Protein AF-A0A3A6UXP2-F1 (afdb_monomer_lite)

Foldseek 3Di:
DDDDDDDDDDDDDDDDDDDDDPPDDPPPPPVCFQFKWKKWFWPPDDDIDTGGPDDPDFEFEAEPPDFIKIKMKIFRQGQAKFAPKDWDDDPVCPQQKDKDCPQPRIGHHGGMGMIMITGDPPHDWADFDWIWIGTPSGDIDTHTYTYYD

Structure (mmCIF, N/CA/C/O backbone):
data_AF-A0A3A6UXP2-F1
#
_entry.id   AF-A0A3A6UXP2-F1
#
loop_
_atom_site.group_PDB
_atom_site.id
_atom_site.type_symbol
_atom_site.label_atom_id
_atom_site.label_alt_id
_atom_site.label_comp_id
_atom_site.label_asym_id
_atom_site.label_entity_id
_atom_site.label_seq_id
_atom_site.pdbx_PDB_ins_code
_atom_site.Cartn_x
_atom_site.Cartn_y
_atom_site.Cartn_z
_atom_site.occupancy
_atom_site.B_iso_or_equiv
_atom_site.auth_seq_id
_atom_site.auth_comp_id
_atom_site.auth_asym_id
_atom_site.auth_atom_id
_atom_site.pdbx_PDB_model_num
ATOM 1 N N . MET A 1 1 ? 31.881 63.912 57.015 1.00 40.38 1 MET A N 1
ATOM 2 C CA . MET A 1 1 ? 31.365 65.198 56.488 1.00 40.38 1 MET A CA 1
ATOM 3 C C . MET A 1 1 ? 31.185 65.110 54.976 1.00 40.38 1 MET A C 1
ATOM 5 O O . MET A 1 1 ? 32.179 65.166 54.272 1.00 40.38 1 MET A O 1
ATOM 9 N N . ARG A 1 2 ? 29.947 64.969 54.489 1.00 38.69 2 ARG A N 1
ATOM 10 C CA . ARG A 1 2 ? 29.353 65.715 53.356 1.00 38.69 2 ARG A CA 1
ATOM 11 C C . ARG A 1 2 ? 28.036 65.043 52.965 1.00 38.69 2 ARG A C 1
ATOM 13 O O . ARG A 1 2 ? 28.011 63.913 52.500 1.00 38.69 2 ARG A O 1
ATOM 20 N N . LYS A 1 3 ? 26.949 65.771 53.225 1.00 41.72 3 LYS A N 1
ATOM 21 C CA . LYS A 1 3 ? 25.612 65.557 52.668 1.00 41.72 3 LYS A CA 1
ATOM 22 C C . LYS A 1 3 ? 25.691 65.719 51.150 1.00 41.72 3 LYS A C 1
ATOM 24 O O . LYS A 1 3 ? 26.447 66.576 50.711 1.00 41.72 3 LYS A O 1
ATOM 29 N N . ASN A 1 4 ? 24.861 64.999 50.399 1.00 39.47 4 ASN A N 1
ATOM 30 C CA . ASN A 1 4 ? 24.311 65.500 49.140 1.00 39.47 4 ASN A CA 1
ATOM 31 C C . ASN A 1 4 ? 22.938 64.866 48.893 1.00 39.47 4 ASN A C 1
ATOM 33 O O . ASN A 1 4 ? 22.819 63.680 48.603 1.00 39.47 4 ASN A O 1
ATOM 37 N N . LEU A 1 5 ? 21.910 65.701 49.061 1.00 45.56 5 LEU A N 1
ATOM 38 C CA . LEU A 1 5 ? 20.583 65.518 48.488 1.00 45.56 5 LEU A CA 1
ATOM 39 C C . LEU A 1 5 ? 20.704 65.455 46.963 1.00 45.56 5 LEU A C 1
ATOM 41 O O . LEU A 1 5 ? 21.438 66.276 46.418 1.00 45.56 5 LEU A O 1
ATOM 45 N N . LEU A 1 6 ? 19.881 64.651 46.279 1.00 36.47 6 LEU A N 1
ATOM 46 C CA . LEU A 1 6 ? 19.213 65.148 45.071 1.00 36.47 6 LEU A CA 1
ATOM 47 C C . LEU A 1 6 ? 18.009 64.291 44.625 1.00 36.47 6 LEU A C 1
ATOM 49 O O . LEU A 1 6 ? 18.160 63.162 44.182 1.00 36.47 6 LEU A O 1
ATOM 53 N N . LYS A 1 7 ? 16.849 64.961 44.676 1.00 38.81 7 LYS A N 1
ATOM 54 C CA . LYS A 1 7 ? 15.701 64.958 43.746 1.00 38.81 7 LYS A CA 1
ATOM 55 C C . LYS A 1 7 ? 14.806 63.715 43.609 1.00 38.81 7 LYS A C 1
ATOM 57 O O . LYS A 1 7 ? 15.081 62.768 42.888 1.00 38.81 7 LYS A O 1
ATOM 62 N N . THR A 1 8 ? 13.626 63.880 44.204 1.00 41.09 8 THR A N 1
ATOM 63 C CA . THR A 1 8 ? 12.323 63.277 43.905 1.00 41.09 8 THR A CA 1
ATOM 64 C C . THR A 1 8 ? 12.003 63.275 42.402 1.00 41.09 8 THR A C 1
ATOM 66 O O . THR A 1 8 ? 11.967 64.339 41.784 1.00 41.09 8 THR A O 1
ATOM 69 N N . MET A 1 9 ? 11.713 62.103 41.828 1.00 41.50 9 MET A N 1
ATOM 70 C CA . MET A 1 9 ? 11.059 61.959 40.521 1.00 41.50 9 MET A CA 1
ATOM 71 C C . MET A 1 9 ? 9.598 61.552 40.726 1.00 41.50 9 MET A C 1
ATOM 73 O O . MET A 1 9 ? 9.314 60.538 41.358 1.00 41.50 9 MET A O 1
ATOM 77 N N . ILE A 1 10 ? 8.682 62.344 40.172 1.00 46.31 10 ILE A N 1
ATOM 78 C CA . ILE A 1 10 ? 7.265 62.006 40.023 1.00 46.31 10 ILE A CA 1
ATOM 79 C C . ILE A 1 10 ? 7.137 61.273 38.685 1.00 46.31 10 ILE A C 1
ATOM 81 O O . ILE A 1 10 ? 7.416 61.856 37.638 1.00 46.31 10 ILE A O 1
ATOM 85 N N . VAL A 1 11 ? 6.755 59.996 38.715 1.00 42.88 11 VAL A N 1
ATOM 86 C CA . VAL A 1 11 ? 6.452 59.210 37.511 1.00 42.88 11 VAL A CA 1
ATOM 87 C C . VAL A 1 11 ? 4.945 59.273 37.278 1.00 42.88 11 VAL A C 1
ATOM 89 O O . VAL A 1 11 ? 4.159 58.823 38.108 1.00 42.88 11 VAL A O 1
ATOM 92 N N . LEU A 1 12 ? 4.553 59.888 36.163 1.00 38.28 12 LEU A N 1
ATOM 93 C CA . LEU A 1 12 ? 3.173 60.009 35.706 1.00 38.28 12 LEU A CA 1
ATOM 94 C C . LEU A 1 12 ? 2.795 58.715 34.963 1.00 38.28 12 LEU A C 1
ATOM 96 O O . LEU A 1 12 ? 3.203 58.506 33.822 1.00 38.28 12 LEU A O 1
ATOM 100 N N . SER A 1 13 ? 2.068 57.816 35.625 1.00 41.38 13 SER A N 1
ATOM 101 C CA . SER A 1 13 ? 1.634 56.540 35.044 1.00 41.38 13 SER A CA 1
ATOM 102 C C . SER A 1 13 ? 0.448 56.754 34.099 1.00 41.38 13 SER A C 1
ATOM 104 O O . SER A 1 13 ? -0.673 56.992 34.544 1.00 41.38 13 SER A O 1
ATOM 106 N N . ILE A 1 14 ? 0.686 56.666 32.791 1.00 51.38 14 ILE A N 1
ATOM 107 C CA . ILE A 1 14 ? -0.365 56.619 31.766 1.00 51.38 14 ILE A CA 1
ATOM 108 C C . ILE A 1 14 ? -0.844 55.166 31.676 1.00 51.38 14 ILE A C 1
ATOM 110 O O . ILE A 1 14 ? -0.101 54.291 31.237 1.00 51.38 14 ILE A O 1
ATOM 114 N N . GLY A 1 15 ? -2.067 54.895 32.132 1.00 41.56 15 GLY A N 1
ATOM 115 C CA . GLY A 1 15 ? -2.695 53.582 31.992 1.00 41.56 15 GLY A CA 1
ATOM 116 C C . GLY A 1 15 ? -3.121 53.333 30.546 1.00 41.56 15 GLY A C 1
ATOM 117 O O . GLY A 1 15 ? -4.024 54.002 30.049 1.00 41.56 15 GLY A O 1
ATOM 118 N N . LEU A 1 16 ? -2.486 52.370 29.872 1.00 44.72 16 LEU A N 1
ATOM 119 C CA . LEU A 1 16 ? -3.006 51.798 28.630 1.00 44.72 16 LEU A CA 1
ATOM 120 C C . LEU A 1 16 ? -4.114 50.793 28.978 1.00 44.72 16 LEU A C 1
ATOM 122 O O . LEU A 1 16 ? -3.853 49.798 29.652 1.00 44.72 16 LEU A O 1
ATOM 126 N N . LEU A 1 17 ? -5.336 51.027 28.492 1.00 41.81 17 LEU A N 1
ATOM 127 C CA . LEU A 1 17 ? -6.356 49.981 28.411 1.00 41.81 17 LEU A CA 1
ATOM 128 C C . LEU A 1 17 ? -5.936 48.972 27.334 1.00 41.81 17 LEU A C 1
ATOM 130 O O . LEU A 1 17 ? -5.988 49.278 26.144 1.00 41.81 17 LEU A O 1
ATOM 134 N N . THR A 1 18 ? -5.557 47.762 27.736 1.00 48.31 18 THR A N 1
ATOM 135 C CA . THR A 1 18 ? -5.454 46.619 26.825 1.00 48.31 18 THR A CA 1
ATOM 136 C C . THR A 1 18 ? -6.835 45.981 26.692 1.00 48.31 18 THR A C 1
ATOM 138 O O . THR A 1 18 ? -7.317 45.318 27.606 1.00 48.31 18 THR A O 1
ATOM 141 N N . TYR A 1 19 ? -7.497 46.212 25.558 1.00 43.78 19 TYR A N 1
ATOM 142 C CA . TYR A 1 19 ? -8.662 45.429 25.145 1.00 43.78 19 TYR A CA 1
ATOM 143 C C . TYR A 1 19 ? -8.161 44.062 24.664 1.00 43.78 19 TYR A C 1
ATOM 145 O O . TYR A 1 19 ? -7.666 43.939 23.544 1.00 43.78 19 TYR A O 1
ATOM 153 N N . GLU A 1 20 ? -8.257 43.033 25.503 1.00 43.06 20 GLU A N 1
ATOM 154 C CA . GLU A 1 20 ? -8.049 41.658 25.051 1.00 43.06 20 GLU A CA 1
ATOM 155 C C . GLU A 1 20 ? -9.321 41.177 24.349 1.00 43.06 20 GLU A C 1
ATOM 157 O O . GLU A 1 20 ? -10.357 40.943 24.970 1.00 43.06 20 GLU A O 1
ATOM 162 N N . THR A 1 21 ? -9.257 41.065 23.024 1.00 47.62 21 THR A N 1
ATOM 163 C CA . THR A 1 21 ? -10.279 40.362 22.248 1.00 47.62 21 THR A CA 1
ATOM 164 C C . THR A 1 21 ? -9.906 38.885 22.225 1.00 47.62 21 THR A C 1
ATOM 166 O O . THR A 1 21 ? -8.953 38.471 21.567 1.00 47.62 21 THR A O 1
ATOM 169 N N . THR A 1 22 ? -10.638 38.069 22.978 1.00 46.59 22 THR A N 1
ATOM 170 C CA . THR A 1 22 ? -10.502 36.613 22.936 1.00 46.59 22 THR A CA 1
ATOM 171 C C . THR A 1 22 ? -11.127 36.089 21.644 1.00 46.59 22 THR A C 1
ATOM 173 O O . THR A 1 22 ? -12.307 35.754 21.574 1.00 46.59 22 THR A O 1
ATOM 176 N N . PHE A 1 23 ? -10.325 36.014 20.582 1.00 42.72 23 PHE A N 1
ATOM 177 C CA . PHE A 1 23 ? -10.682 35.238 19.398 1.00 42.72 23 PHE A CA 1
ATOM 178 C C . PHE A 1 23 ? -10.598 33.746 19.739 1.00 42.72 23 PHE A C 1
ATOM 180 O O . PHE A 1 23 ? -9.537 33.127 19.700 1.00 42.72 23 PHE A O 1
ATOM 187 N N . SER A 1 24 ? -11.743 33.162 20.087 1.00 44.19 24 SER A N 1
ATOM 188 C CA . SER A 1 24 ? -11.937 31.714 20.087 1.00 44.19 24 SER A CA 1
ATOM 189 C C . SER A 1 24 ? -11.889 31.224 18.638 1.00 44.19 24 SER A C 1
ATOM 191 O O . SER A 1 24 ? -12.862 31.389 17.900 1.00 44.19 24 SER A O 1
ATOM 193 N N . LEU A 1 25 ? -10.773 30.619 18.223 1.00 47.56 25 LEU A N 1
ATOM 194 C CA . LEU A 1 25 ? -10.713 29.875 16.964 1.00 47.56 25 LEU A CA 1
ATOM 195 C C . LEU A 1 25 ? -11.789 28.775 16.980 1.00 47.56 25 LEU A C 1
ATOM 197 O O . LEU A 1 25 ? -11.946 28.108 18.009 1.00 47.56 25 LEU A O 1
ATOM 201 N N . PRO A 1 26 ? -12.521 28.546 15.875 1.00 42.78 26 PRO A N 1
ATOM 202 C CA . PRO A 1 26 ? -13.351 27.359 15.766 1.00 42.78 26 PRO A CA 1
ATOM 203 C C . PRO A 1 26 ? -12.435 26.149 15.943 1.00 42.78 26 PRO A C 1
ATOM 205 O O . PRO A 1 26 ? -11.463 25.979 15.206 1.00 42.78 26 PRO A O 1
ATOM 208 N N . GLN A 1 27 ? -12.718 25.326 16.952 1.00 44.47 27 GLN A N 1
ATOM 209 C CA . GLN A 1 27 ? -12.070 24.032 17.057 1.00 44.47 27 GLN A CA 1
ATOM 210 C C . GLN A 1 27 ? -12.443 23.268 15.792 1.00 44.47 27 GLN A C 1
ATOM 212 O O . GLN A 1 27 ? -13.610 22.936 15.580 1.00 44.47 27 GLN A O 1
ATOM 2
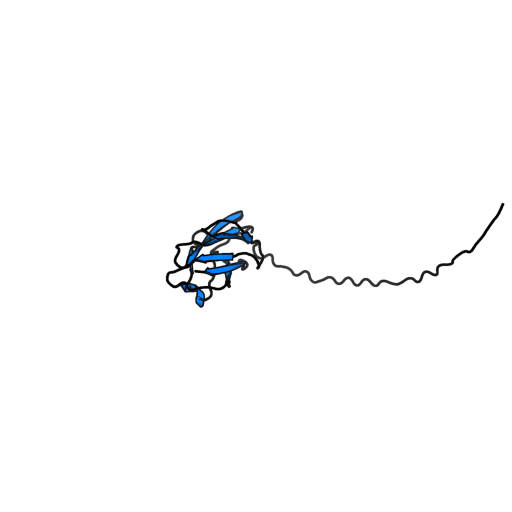17 N N . ILE A 1 28 ? -11.461 23.045 14.918 1.00 33.84 28 ILE A N 1
ATOM 218 C CA . ILE A 1 28 ? -11.594 22.068 13.848 1.00 33.84 28 ILE A CA 1
ATOM 219 C C . ILE A 1 28 ? -11.871 20.763 14.583 1.00 33.84 28 ILE A C 1
ATOM 221 O O . ILE A 1 28 ? -10.984 20.210 15.233 1.00 33.84 28 ILE A O 1
ATOM 225 N N . ILE A 1 29 ? -13.122 20.306 14.538 1.00 33.94 29 ILE A N 1
ATOM 226 C CA . ILE A 1 29 ? -13.460 18.939 14.901 1.00 33.94 29 ILE A CA 1
ATOM 227 C C . ILE A 1 29 ? -12.769 18.099 13.836 1.00 33.94 29 ILE A C 1
ATOM 229 O O . ILE A 1 29 ? -13.313 17.841 12.763 1.00 33.94 29 ILE A O 1
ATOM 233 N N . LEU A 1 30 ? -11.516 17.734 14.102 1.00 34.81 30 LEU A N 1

Problem to solve. Copy the records above exactly, beginning at the line that contains "ATOM 22 C C" and stopping after the line that contains "ATOM 30 C CA".

Answer space.
ATOM 22 C C . LYS A 1 3 ? 25.691 65.719 51.150 1.00 41.72 3 LYS A C 1
ATOM 24 O O . LYS A 1 3 ? 26.447 66.576 50.711 1.00 41.72 3 LYS A O 1
ATOM 29 N N . ASN A 1 4 ? 24.861 64.999 50.399 1.00 39.47 4 ASN A N 1
ATOM 30 C CA . ASN A 1 4 ? 24.311 65.500 49.140 1.00 39.47 4 ASN A CA 1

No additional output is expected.